Task item: For the material below, output exactly the span from the line with "ATOM 166 C C" to the line with "ATOM 194 N N", including both, and nothing besides.

Dataset content:
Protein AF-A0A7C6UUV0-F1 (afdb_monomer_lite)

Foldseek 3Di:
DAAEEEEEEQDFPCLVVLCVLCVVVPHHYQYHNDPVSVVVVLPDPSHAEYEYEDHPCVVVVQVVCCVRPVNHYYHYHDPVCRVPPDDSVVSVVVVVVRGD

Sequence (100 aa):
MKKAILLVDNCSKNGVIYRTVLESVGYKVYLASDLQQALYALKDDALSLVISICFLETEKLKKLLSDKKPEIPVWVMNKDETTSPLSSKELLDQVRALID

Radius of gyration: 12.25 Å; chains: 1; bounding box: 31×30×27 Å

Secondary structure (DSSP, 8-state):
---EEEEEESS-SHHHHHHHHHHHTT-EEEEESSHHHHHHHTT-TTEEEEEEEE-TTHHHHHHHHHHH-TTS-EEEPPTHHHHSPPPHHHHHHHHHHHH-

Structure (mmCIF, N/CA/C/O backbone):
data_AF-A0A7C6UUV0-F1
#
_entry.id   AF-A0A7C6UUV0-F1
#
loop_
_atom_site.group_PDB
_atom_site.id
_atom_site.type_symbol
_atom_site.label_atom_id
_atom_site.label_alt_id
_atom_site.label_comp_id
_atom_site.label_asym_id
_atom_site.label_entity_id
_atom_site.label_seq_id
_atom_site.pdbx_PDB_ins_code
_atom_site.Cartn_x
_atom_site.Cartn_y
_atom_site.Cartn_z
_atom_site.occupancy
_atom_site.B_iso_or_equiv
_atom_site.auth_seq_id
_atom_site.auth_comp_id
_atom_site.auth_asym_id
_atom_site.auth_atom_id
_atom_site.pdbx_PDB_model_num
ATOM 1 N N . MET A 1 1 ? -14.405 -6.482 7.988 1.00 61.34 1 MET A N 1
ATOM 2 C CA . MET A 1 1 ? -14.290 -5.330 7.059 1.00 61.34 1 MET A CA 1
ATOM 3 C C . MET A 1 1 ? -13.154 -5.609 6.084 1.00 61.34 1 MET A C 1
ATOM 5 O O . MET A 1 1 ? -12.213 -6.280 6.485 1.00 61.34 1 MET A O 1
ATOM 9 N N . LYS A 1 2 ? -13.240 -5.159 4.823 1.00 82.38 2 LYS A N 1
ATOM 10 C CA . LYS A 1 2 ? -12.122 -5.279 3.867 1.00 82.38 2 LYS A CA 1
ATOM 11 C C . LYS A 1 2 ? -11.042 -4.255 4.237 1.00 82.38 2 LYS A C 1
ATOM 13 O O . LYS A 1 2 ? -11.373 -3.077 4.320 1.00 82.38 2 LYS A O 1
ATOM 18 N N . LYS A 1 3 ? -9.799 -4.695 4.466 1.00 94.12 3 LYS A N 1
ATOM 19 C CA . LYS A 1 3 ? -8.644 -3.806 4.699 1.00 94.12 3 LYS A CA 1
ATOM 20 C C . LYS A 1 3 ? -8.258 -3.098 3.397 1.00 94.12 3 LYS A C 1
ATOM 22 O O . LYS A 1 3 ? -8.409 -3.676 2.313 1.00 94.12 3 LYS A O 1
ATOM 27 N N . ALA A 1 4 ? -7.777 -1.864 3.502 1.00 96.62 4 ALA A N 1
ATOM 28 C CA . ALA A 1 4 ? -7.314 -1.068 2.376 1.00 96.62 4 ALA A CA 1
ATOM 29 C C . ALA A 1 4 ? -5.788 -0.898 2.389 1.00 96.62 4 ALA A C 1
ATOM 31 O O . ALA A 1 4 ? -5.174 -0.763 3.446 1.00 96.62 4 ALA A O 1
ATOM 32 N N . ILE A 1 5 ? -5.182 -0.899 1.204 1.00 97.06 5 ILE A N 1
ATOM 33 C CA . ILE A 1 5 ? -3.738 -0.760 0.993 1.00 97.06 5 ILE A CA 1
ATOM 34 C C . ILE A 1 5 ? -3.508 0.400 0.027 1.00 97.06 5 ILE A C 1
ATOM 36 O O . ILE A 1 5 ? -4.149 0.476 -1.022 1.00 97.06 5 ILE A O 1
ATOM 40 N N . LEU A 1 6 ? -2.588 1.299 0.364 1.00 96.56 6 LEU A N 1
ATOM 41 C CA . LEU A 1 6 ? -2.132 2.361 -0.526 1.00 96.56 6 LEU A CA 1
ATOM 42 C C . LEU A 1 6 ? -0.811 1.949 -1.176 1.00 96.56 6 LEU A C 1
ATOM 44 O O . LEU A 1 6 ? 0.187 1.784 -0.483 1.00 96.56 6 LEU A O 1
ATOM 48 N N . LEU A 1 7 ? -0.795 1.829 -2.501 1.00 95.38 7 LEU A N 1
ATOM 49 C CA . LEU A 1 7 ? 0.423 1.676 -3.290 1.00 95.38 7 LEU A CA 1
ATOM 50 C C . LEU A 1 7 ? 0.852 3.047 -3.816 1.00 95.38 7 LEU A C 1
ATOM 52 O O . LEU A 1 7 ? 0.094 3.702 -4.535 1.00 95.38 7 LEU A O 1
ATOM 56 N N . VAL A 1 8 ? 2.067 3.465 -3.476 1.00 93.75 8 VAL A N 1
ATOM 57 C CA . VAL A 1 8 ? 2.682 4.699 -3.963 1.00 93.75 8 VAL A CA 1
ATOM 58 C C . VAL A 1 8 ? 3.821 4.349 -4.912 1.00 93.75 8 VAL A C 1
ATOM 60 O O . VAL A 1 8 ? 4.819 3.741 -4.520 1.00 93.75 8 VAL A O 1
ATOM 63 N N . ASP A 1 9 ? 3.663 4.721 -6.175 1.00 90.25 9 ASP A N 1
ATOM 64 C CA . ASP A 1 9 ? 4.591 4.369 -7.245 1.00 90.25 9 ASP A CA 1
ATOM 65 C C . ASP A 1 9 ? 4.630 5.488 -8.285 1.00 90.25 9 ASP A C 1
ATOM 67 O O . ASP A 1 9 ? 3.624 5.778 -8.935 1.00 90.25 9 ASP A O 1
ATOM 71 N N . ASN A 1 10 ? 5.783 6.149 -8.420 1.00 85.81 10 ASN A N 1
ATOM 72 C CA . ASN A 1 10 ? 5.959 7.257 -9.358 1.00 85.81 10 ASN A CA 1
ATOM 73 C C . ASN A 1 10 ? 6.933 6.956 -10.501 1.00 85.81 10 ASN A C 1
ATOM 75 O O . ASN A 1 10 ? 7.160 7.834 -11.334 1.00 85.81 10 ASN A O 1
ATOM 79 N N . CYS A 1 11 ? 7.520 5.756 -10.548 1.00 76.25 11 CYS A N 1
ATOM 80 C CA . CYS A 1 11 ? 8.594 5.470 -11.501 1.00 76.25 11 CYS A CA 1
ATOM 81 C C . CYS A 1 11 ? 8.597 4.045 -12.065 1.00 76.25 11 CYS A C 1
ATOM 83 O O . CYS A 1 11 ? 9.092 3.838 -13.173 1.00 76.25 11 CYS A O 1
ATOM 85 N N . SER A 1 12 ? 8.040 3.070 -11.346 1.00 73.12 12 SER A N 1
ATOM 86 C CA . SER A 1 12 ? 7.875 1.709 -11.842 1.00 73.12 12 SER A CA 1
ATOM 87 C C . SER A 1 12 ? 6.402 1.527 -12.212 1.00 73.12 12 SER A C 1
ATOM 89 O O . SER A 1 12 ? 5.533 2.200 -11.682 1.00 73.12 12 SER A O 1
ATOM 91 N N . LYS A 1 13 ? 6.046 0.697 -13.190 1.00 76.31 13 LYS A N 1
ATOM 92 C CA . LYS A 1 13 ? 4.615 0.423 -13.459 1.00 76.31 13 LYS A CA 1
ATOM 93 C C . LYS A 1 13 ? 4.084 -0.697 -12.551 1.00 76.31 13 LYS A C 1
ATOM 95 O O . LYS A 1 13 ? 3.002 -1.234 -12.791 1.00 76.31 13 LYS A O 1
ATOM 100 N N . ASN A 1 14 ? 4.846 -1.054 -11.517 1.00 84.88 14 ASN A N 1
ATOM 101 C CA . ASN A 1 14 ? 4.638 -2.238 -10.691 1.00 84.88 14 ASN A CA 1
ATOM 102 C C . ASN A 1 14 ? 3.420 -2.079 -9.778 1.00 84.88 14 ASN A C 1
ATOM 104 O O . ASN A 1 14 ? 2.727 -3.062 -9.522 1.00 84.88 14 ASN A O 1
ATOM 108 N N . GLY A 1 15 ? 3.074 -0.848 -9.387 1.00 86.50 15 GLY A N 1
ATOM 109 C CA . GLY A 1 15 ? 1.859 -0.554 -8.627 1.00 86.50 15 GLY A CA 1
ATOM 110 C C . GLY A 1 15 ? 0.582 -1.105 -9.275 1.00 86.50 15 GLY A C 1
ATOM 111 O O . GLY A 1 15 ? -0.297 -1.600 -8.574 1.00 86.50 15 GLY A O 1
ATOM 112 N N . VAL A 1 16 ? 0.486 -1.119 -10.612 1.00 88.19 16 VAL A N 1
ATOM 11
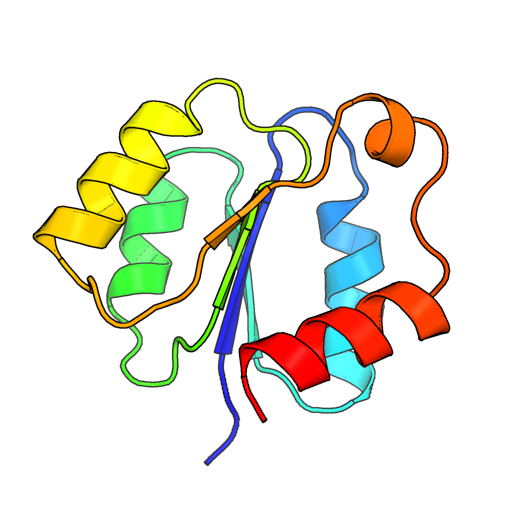3 C CA . VAL A 1 16 ? -0.681 -1.682 -11.324 1.00 88.19 16 VAL A CA 1
ATOM 114 C C . VAL A 1 16 ? -0.729 -3.211 -11.214 1.00 88.19 16 VAL A C 1
ATOM 116 O O . VAL A 1 16 ? -1.800 -3.794 -11.017 1.00 88.19 16 VAL A O 1
ATOM 119 N N . ILE A 1 17 ? 0.431 -3.864 -11.307 1.00 90.00 17 ILE A N 1
ATOM 120 C CA . ILE A 1 17 ? 0.557 -5.323 -11.196 1.00 90.00 17 ILE A CA 1
ATOM 121 C C . ILE A 1 17 ? 0.183 -5.756 -9.776 1.00 90.00 17 ILE A C 1
ATOM 123 O O . ILE A 1 17 ? -0.706 -6.588 -9.591 1.00 90.00 17 ILE A O 1
ATOM 127 N N . TYR A 1 18 ? 0.800 -5.141 -8.767 1.00 93.06 18 TYR A N 1
ATOM 128 C CA . TYR A 1 18 ? 0.541 -5.467 -7.366 1.00 93.06 18 TYR A CA 1
ATOM 129 C C . TYR A 1 18 ? -0.894 -5.160 -6.955 1.00 93.06 18 TYR A C 1
ATOM 131 O O . TYR A 1 18 ? -1.496 -5.953 -6.236 1.00 93.06 18 TYR A O 1
ATOM 139 N N . ARG A 1 19 ? -1.493 -4.081 -7.474 1.00 94.88 19 ARG A N 1
ATOM 140 C CA . ARG A 1 19 ? -2.921 -3.814 -7.284 1.00 94.88 19 ARG A CA 1
ATOM 141 C C . ARG A 1 19 ? -3.780 -4.990 -7.725 1.00 94.88 19 ARG A C 1
ATOM 143 O O . ARG A 1 19 ? -4.626 -5.429 -6.956 1.00 94.88 19 ARG A O 1
ATOM 150 N N . THR A 1 20 ? -3.551 -5.497 -8.934 1.00 94.25 20 THR A N 1
ATOM 151 C CA . THR A 1 20 ? -4.347 -6.598 -9.495 1.00 94.25 20 THR A CA 1
ATOM 152 C C . THR A 1 20 ? -4.268 -7.837 -8.601 1.00 94.25 20 THR A C 1
ATOM 154 O O . THR A 1 20 ? -5.287 -8.455 -8.295 1.00 94.25 20 THR A O 1
ATOM 157 N N . VAL A 1 21 ? -3.066 -8.166 -8.118 1.00 95.25 21 VAL A N 1
ATOM 158 C CA . VAL A 1 21 ? -2.851 -9.290 -7.195 1.00 95.25 21 VAL A CA 1
ATOM 159 C C . VAL A 1 21 ? -3.589 -9.068 -5.869 1.00 95.25 21 VAL A C 1
ATOM 161 O O . VAL A 1 21 ? -4.320 -9.948 -5.421 1.00 95.25 21 VAL A O 1
ATOM 164 N N . LEU A 1 22 ? -3.452 -7.893 -5.254 1.00 96.38 22 LEU A N 1
ATOM 165 C CA . LEU A 1 22 ? -4.051 -7.585 -3.951 1.00
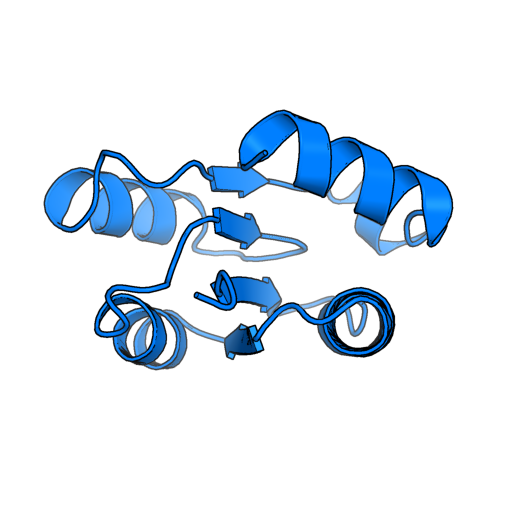 96.38 22 LEU A CA 1
ATOM 166 C C . LEU A 1 22 ? -5.586 -7.502 -4.004 1.00 96.38 22 LEU A C 1
ATOM 168 O O . LEU A 1 22 ? -6.265 -8.005 -3.108 1.00 96.38 22 LEU A O 1
ATOM 172 N N . GLU A 1 23 ? -6.149 -6.923 -5.064 1.00 96.31 23 GLU A N 1
ATOM 173 C CA . GLU A 1 23 ? -7.602 -6.884 -5.268 1.00 96.31 23 GLU A CA 1
ATOM 174 C C . GLU A 1 23 ? -8.176 -8.292 -5.494 1.00 96.31 23 GLU A C 1
ATOM 176 O O . GLU A 1 23 ? -9.265 -8.588 -4.999 1.00 96.31 23 GLU A O 1
ATOM 181 N N . SER A 1 24 ? -7.431 -9.191 -6.157 1.00 95.50 24 SER A N 1
ATOM 182 C CA . SER A 1 24 ? -7.873 -10.576 -6.403 1.00 95.50 24 SER A CA 1
ATOM 183 C C . SER A 1 24 ? -8.096 -11.392 -5.123 1.00 95.50 24 SER A C 1
ATOM 185 O O . SER A 1 24 ? -8.915 -12.309 -5.113 1.00 95.50 24 SER A O 1
ATOM 187 N N . VAL A 1 25 ? -7.421 -11.028 -4.026 1.00 94.56 25 VAL A N 1
ATOM 188 C CA . VAL A 1 25 ? -7.568 -11.671 -2.708 1.00 94.56 25 VAL A CA 1
ATOM 189 C C . VAL A 1 25 ? -8.447 -10.870 -1.740 1.00 94.56 25 VAL A C 1
ATOM 191 O O . VAL A 1 25 ? -8.598 -11.248 -0.581 1.00 94.56 25 VAL A O 1
ATOM 194 N N . GLY A 1 26 ? -9.067 -9.782 -2.210 1.00 94.56 26 GLY A N 1
ATOM 195 C CA . GLY A 1 26 ? -10.120 -9.067 -1.489 1.00 94.56 26 GLY A CA 1
ATOM 196 C C . GLY A 1 26 ? -9.710 -7.777 -0.777 1.00 94.56 26 GLY A C 1
ATOM 197 O O . GLY A 1 26 ? -10.570 -7.179 -0.120 1.00 94.56 26 GLY A O 1
ATOM 198 N N . TYR A 1 27 ? -8.465 -7.310 -0.922 1.00 96.31 27 TYR A N 1
ATOM 199 C CA . TYR A 1 27 ? -8.069 -5.990 -0.425 1.00 96.31 27 TYR A CA 1
ATOM 200 C C . TYR A 1 27 ? -8.664 -4.873 -1.286 1.00 96.31 27 TYR A C 1
ATOM 202 O O . TYR A 1 27 ? -8.842 -5.011 -2.496 1.00 96.31 27 TYR A O 1
ATOM 210 N N . LYS A 1 28 ? -8.954 -3.731 -0.660 1.00 96.00 28 LYS A N 1
ATOM 211 C CA . LYS A 1 28 ? -9.223 -2.482 -1.379 1.00 96.00 28 LYS A CA 1
ATOM 212 C C . LYS A 1 28 ? -7.886 -1.803 -1.662 1.00 96.00 28 LYS A C 1
ATOM 214 O O . LYS A 1 28 ? -7.116 -1.599 -0.731 1.00 96.00 28 LYS A O 1
ATOM 219 N N . VAL A 1 29 ? -7.594 -1.440 -2.907 1.00 96.38 29 VAL A N 1
ATOM 220 C CA . VAL A 1 29 ? -6.283 -0.872 -3.250 1.00 96.38 29 VAL A CA 1
ATOM 221 C C . VAL A 1 29 ? -6.421 0.537 -3.805 1.00 96.38 29 VAL A C 1
ATOM 223 O O . VAL A 1 29 ? -7.174 0.784 -4.744 1.00 96.38 29 VAL A O 1
ATOM 226 N N . TYR A 1 30 ? -5.654 1.456 -3.231 1.00 96.06 30 TYR A N 1
ATOM 227 C CA . TYR A 1 30 ? -5.447 2.798 -3.750 1.00 96.06 30 TYR A CA 1
ATOM 228 C C . TYR A 1 30 ? -4.116 2.869 -4.490 1.00 96.06 30 TYR A C 1
ATOM 230 O O . TYR A 1 30 ? -3.123 2.306 -4.036 1.00 96.06 30 TYR A O 1
ATOM 238 N N . LEU A 1 31 ? -4.095 3.588 -5.609 1.00 94.62 31 LEU A N 1
ATOM 239 C CA . LEU A 1 31 ? -2.868 3.947 -6.313 1.00 94.62 31 LEU A CA 1
ATOM 240 C C . LEU A 1 31 ? -2.606 5.436 -6.122 1.00 94.62 31 LEU A C 1
ATOM 242 O O . LEU A 1 31 ? -3.534 6.238 -6.223 1.00 94.62 31 LEU A O 1
ATOM 246 N N . ALA A 1 32 ? -1.349 5.789 -5.887 1.00 93.69 32 ALA A N 1
ATOM 247 C CA . ALA A 1 32 ? -0.889 7.166 -5.873 1.00 93.69 32 ALA A CA 1
ATOM 248 C C . ALA A 1 32 ? 0.442 7.297 -6.617 1.00 93.69 32 ALA A C 1
ATOM 250 O O . ALA A 1 32 ? 1.391 6.568 -6.339 1.00 93.69 32 ALA A O 1
ATOM 251 N N . SER A 1 33 ? 0.531 8.263 -7.528 1.00 90.81 33 SER A N 1
ATOM 252 C CA . SER A 1 33 ? 1.795 8.654 -8.171 1.00 90.81 33 SER A CA 1
ATOM 253 C C . SER A 1 33 ? 2.458 9.869 -7.513 1.00 90.81 33 SER A C 1
ATOM 255 O O . SER A 1 33 ? 3.580 10.231 -7.861 1.00 90.81 33 SER A O 1
ATOM 257 N N . ASP A 1 34 ? 1.764 10.523 -6.581 1.00 90.56 34 ASP A N 1
ATOM 258 C CA . ASP A 1 34 ? 2.194 11.750 -5.912 1.00 90.56 34 ASP A CA 1
ATOM 259 C C . ASP A 1 34 ? 1.600 11.867 -4.492 1.00 90.56 34 ASP A C 1
ATOM 261 O O . ASP A 1 34 ? 0.709 11.108 -4.093 1.00 90.56 34 ASP A O 1
ATOM 265 N N . LEU A 1 35 ? 2.099 12.834 -3.712 1.00 90.50 35 LEU A N 1
ATOM 266 C CA . LEU A 1 35 ? 1.649 13.069 -2.334 1.00 90.50 35 LEU A CA 1
ATOM 267 C C . LEU A 1 35 ? 0.175 13.501 -2.236 1.00 90.50 35 LEU A C 1
ATOM 269 O O . LEU A 1 35 ? -0.477 13.194 -1.239 1.00 90.50 35 LEU A O 1
ATOM 273 N N . GLN A 1 36 ? -0.367 14.205 -3.236 1.00 90.19 36 GLN A N 1
ATOM 274 C CA . GLN A 1 36 ? -1.764 14.658 -3.224 1.00 90.19 36 GLN A CA 1
ATOM 275 C C . GLN A 1 36 ? -2.727 13.476 -3.370 1.00 90.19 36 GLN A C 1
ATOM 277 O O . GLN A 1 36 ? -3.719 13.386 -2.647 1.00 90.19 36 GLN A O 1
ATOM 282 N N . GLN A 1 37 ? -2.407 12.525 -4.244 1.00 91.81 37 GLN A N 1
ATOM 283 C CA . GLN A 1 37 ? -3.161 11.282 -4.384 1.00 91.81 37 GLN A CA 1
ATOM 284 C C . GLN A 1 37 ? -3.040 10.410 -3.129 1.00 91.81 37 GLN A C 1
ATOM 286 O O . GLN A 1 37 ? -4.043 9.878 -2.649 1.00 91.81 37 GLN A O 1
ATOM 291 N N . ALA A 1 38 ? -1.843 10.326 -2.537 1.00 91.75 38 ALA A N 1
ATOM 292 C CA . ALA A 1 38 ? -1.636 9.600 -1.285 1.00 91.75 38 ALA A CA 1
ATOM 293 C C . ALA A 1 38 ? -2.513 10.163 -0.149 1.00 91.75 38 ALA A C 1
ATOM 295 O O . ALA A 1 38 ? -3.162 9.400 0.566 1.00 91.75 38 ALA A O 1
ATOM 296 N N . LEU A 1 39 ? -2.620 11.495 -0.036 1.00 90.62 39 LEU A N 1
ATOM 297 C CA . LEU A 1 39 ? -3.469 12.180 0.949 1.00 90.62 39 LEU A CA 1
ATOM 298 C C . LEU A 1 39 ? -4.952 11.799 0.855 1.00 90.62 39 LEU A C 1
ATOM 300 O O . LEU A 1 39 ? -5.646 11.810 1.873 1.00 90.62 39 LEU A O 1
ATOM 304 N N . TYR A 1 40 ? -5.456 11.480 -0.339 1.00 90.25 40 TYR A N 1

Solution to this problem:
ATOM 166 C C . LEU A 1 22 ? -5.586 -7.502 -4.004 1.00 96.38 22 LEU A C 1
ATOM 168 O O . LEU A 1 22 ? -6.265 -8.005 -3.108 1.00 96.38 22 LEU A O 1
ATOM 172 N N . GLU A 1 23 ? -6.149 -6.923 -5.064 1.00 96.31 23 GLU A N 1
ATOM 173 C CA . GLU A 1 23 ? -7.602 -6.884 -5.268 1.00 96.31 23 GLU A CA 1
ATOM 174 C C . GLU A 1 23 ? -8.176 -8.292 -5.494 1.00 96.31 23 GLU A C 1
ATOM 176 O O . GLU A 1 23 ? -9.265 -8.588 -4.999 1.00 96.31 23 GLU A O 1
ATOM 181 N N . SER A 1 24 ? -7.431 -9.191 -6.157 1.00 95.50 24 SER A N 1
ATOM 182 C CA . SER A 1 24 ? -7.873 -10.576 -6.403 1.00 95.50 24 SER A CA 1
ATOM 183 C C . SER A 1 24 ? -8.096 -11.392 -5.123 1.00 95.50 24 SER A C 1
ATOM 185 O O . SER A 1 24 ? -8.915 -12.309 -5.113 1.00 95.50 24 SER A O 1
ATOM 187 N N . VAL A 1 25 ? -7.421 -11.028 -4.026 1.00 94.56 25 VAL A N 1
ATOM 188 C CA . VAL A 1 25 ? -7.568 -11.671 -2.708 1.00 94.56 25 VAL A CA 1
ATOM 189 C C . VAL A 1 25 ? -8.447 -10.870 -1.740 1.00 94.56 25 VAL A C 1
ATOM 191 O O . VAL A 1 25 ? -8.598 -11.248 -0.581 1.00 94.56 25 VAL A O 1
ATOM 194 N N . GLY A 1 26 ? -9.067 -9.782 -2.210 1.00 94.56 26 GLY A N 1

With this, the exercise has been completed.